By Allison Bell
January 31, 2013
Aetna hopes to use networks of providers who agree to take "value-based reimbursement" to drive membership growth in the face of a soft economy and the changes imposed by the Patient Protection and Affordable Care Act (PPACA), Aetna President Mark Bertolini said today during a conference call his company held to discuss results for the fourth quarter of 2012.
"Aetna continues to be a leader in enabling providers to change their business model from episodic acute care management to population management," Bertolini said.
Jim Woys, the chief operating officer of Health Net, also talked about network management in a discussion of the performance of the California-based company in its Western region.
"Membership in ur commercial tailored network products continues to grow," Woys said, in a statement accompanying the company's earnings release. "We believe these cost-effective products will play a critical role as health care reform is implemented.”
Aetna, networks and 2014
Aetna already has set up 17 "accountable care organization" (ACO) collaboration agreements, has 32 ACO letters of intent in place, and has about 200 other ACO opportunities in the pipeline, Bertolini said.
Aetna already has set up 17 "accountable care organization" (ACO) collaboration agreements, has 32 ACO letters of intent in place, and has about 200 other ACO opportunities in the pipeline, Bertolini said.

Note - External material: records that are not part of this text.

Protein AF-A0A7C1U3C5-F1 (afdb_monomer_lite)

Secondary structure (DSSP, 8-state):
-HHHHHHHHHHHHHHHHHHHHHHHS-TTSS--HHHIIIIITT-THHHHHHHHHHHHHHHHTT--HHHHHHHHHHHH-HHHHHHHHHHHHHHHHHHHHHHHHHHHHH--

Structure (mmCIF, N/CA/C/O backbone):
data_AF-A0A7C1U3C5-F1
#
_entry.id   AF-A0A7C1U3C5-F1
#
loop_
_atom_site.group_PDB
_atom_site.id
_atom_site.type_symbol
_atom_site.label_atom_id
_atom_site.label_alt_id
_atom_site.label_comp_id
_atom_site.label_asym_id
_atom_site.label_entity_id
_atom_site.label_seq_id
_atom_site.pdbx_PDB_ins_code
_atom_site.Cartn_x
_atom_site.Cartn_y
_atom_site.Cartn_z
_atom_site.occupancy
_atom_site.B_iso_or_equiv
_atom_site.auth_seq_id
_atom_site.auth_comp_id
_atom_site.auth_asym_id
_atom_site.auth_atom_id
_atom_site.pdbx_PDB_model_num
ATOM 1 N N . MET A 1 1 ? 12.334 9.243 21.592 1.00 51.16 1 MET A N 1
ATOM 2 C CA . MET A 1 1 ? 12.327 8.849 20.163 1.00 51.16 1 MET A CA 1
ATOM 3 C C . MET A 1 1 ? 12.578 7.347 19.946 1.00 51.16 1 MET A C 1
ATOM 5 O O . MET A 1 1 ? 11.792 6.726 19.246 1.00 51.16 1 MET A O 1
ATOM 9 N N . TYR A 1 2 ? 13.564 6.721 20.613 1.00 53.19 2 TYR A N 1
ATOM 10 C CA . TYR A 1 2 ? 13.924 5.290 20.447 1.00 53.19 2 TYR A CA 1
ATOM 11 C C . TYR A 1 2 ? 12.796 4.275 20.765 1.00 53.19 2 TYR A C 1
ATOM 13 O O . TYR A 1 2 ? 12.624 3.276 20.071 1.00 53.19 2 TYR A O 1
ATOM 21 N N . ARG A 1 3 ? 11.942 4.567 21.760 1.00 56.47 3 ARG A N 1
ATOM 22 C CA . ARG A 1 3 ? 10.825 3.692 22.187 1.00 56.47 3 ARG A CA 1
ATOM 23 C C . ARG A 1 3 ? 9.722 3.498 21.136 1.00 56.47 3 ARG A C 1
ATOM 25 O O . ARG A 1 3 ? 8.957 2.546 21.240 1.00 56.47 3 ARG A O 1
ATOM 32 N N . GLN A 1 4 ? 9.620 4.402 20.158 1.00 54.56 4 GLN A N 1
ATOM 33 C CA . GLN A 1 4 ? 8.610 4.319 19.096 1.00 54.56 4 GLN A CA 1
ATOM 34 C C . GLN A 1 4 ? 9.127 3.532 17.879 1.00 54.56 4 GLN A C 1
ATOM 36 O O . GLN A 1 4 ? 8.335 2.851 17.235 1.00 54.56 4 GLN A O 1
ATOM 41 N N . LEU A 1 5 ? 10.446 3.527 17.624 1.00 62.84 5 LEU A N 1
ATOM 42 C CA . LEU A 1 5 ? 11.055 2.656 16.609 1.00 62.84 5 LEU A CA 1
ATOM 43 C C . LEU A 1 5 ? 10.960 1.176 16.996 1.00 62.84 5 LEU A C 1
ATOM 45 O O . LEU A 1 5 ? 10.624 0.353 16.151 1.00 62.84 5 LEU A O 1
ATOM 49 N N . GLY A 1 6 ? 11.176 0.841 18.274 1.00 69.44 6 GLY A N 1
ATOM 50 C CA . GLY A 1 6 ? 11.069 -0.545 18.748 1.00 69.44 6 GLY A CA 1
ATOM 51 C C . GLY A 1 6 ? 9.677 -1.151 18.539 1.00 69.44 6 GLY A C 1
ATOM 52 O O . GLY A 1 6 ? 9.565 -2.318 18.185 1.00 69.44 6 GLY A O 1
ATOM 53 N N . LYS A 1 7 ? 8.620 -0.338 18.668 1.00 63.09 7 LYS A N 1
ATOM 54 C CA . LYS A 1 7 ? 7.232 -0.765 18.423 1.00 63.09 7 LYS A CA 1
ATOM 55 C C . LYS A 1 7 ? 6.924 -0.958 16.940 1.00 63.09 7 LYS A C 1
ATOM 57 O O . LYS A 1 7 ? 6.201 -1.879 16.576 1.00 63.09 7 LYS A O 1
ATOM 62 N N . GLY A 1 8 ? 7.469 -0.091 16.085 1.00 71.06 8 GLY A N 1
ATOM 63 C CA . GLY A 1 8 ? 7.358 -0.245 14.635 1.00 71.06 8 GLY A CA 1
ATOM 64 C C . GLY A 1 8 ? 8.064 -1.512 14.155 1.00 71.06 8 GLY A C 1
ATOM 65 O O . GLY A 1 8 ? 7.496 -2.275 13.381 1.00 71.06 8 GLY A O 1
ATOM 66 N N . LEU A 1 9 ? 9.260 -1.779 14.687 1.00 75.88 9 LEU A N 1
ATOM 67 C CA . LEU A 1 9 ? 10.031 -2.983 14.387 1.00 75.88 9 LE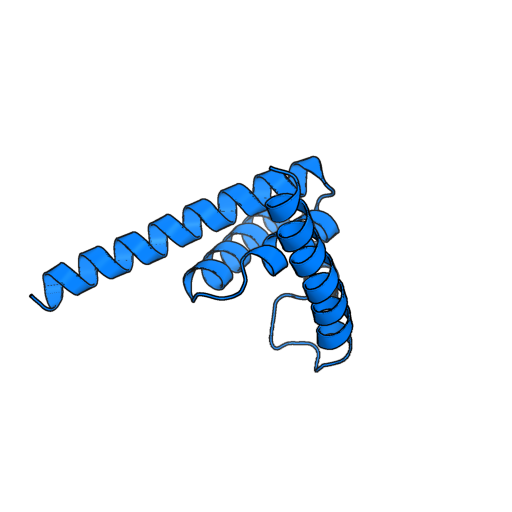U A CA 1
ATOM 68 C C . LEU A 1 9 ? 9.358 -4.252 14.925 1.00 75.88 9 LEU A C 1
ATOM 70 O O . LEU A 1 9 ? 9.313 -5.256 14.221 1.00 75.88 9 LEU A O 1
ATOM 74 N N . SER A 1 10 ? 8.784 -4.212 16.132 1.00 75.12 10 SER A N 1
ATOM 75 C CA . SER A 1 10 ? 8.034 -5.351 16.672 1.00 75.12 10 SER A CA 1
ATOM 76 C C . SER A 1 10 ? 6.782 -5.647 15.847 1.00 75.12 10 SER A C 1
ATOM 78 O O . SER A 1 10 ? 6.485 -6.808 15.597 1.00 75.12 10 SER A O 1
ATOM 80 N N . LEU A 1 11 ? 6.080 -4.613 15.370 1.00 70.44 11 LEU A N 1
ATOM 81 C CA . LEU A 1 11 ? 4.974 -4.764 14.419 1.00 70.44 11 LEU A CA 1
ATOM 82 C C . LEU A 1 11 ? 5.447 -5.376 13.096 1.00 70.44 11 LEU A C 1
ATOM 84 O O . LEU A 1 11 ? 4.788 -6.271 12.582 1.00 70.44 11 LEU A O 1
ATOM 88 N N . LEU A 1 12 ? 6.602 -4.945 12.578 1.00 73.12 12 LEU A N 1
ATOM 89 C CA . LEU A 1 12 ? 7.193 -5.504 11.362 1.00 73.12 12 LEU A CA 1
ATOM 90 C C . LEU A 1 12 ? 7.493 -7.004 11.521 1.00 73.12 12 LEU A C 1
ATOM 92 O O . LEU A 1 12 ? 7.157 -7.797 10.649 1.00 73.12 12 LEU A O 1
ATOM 96 N N . LEU A 1 13 ? 8.077 -7.397 12.657 1.00 77.69 13 LEU A N 1
ATOM 97 C CA . LEU A 1 13 ? 8.402 -8.790 12.974 1.00 77.69 13 LEU A CA 1
ATOM 98 C C . LEU A 1 13 ? 7.152 -9.655 13.159 1.00 77.69 13 LEU A C 1
ATOM 100 O O . LEU A 1 13 ? 7.083 -10.751 12.609 1.00 77.69 13 LEU A O 1
ATOM 104 N N . VAL A 1 14 ? 6.153 -9.159 13.893 1.00 75.69 14 VAL A N 1
ATOM 105 C CA . VAL A 1 14 ? 4.873 -9.860 14.074 1.00 75.69 14 VAL A CA 1
ATOM 106 C C . VAL A 1 14 ? 4.175 -10.044 12.737 1.00 75.69 14 VAL A C 1
ATOM 108 O O . VAL A 1 14 ? 3.600 -11.097 12.496 1.00 75.69 14 VAL A O 1
ATOM 111 N N . LEU A 1 15 ? 4.253 -9.061 11.844 1.00 66.25 15 LEU A N 1
ATOM 112 C CA . LEU A 1 15 ? 3.626 -9.157 10.538 1.00 66.25 15 LEU A CA 1
ATOM 113 C C . LEU A 1 15 ? 4.388 -10.063 9.569 1.00 66.25 15 LEU A C 1
ATOM 115 O O . LEU A 1 15 ? 3.752 -10.745 8.779 1.00 66.25 15 LEU A O 1
ATOM 119 N N . LEU A 1 16 ? 5.720 -10.124 9.644 1.00 71.38 16 LEU A N 1
ATOM 120 C CA . LEU A 1 16 ? 6.499 -11.141 8.930 1.00 71.38 16 LEU A CA 1
ATOM 121 C C . LEU A 1 16 ? 6.116 -12.546 9.406 1.00 71.38 16 LEU A C 1
ATOM 123 O O . LEU A 1 16 ? 5.907 -13.437 8.586 1.00 71.38 16 LEU A O 1
ATOM 127 N N . ALA A 1 17 ? 5.951 -12.727 10.719 1.00 73.56 17 ALA A N 1
ATOM 128 C CA . ALA A 1 17 ? 5.470 -13.979 11.292 1.00 73.56 17 ALA A CA 1
ATOM 129 C C . ALA A 1 17 ? 4.023 -14.286 10.871 1.00 73.56 17 ALA A C 1
ATOM 131 O O . ALA A 1 17 ? 3.712 -15.427 10.542 1.00 73.56 17 ALA A O 1
ATOM 132 N N . LEU A 1 18 ? 3.146 -13.278 10.813 1.00 66.69 18 LEU A N 1
ATOM 133 C CA . LEU A 1 18 ? 1.773 -13.425 10.327 1.00 66.69 18 LEU A CA 1
ATOM 134 C C . LEU A 1 18 ? 1.730 -13.727 8.828 1.00 66.69 18 LEU A C 1
ATOM 136 O O . LEU A 1 18 ? 0.941 -14.561 8.419 1.00 66.69 18 LEU A O 1
ATOM 140 N N . GLY A 1 19 ? 2.583 -13.102 8.016 1.00 62.12 19 GLY A N 1
ATOM 141 C CA . GLY A 1 19 ? 2.718 -13.394 6.589 1.00 62.12 19 GLY A CA 1
ATOM 142 C C . GLY A 1 19 ? 3.210 -14.821 6.354 1.00 62.12 19 GLY A C 1
ATOM 143 O O . GLY A 1 19 ? 2.693 -15.519 5.487 1.00 62.12 19 GLY A O 1
ATOM 144 N N . TRP A 1 20 ? 4.134 -15.297 7.191 1.00 67.25 20 TRP A N 1
ATOM 145 C CA . TRP A 1 20 ? 4.564 -16.695 7.202 1.00 67.25 20 TRP A CA 1
ATOM 146 C C . TRP A 1 20 ? 3.437 -17.655 7.624 1.00 67.25 20 TRP A C 1
ATOM 148 O O . TRP A 1 20 ? 3.275 -18.724 7.032 1.00 67.25 20 TRP A O 1
ATOM 158 N N . LEU A 1 21 ? 2.618 -17.257 8.603 1.00 63.59 21 LEU A N 1
ATOM 159 C CA . LEU A 1 21 ? 1.471 -18.027 9.087 1.00 63.59 21 LEU A CA 1
ATOM 160 C C . LEU A 1 21 ? 0.323 -18.069 8.064 1.00 63.59 21 LEU A C 1
ATOM 162 O O . LEU A 1 21 ? -0.270 -19.122 7.862 1.00 63.59 21 LEU A O 1
ATOM 166 N N . VAL A 1 22 ? 0.039 -16.953 7.387 1.00 58.44 22 VAL A N 1
ATOM 167 C CA . VAL A 1 22 ? -0.952 -16.847 6.301 1.00 58.44 22 VAL A CA 1
ATOM 168 C C . VAL A 1 22 ? -0.507 -17.665 5.094 1.00 58.44 22 VAL A C 1
ATOM 170 O O . VAL A 1 22 ? -1.318 -18.383 4.525 1.00 58.44 22 VAL A O 1
ATOM 173 N N . HIS A 1 23 ? 0.793 -17.688 4.781 1.00 57.56 23 HIS A N 1
ATOM 174 C CA . HIS A 1 23 ? 1.326 -18.590 3.759 1.00 57.56 23 HIS A CA 1
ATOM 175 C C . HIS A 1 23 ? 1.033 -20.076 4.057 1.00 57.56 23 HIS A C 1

"Obviously, as you can see from our ACO business and our narrow network business, we're getting substantial discounts from the providers with which we're contracting," Bertolini said.
Aetna executives said the company will take a "measured approach" to deciding whether to participate in specific states' PPACA health insurance exchanges, or Web-based insurance supermarkets for individuals and small employers, which are supposed to open for business Oct. 1.
Getting products like the exchange products approved typically takes about three months, but that could slow down as the Oct. 1 exchange startup date nears, Bertolini said.
Although the exchanges might be popular with individuals, it looks as if the only small employers that will jump to the exchanges will be employers that expect to get large subsidies, Bertolini said.
"We do see some potential for small groups to drop coverage" and send employees to the individual exchange programs, Bertolini said.
Even after the exchanges start up, about 20 percent of the individual market will operate outside the exchange system, and Aetna may continue to serve those off-exchange customers in states in which the company is not on the state's exchange, Bertolini said.
Aetna is reporting $190 million in net income for the latest quarter on $9.9 billion in revenue, compared with $373 million in net income on $8.6 billion in revenue for the fourth quarter of 2011.
The company ended the quarter providing or administering health coverage for 18 million people, about as many people as it was covering a year earlier.
Enrollment in commercial medical plans fell 2 percent, to 16 million.
Enrollment in plans that include health savings accounts or health reimbursement arrangements increased 6.8 percent, to 2.6 million.
Aetna expects to see growth this year in enrollment in group plans it runs for self-insured employers, but enrollment in insured group plans likely will fall, Bertolini said.
"We remain committed to our disciplined pricing model and when faced with a choice, we will continue to favor achieving target margins over membership growth," Bertolini said.
Aetna executives noted that a bad flu season increased use of medical services in the fourth quarter but that the effects of Sandy offset the flu spike by depressing use of health care services in some major Aetna markets.
Health Net
Health Net is reporting $5.1 million in net income for the latest quarter on $2.8 billion in revenue, compared with $60 million in net income on $2.8 billion in revenue for the fourth quarter of 2011.
Total civilian health plan enrollment held steady at about 2.6 million.
Enrollment in Health Net's TRICARE plan fell to 2.9 million, from 3 million.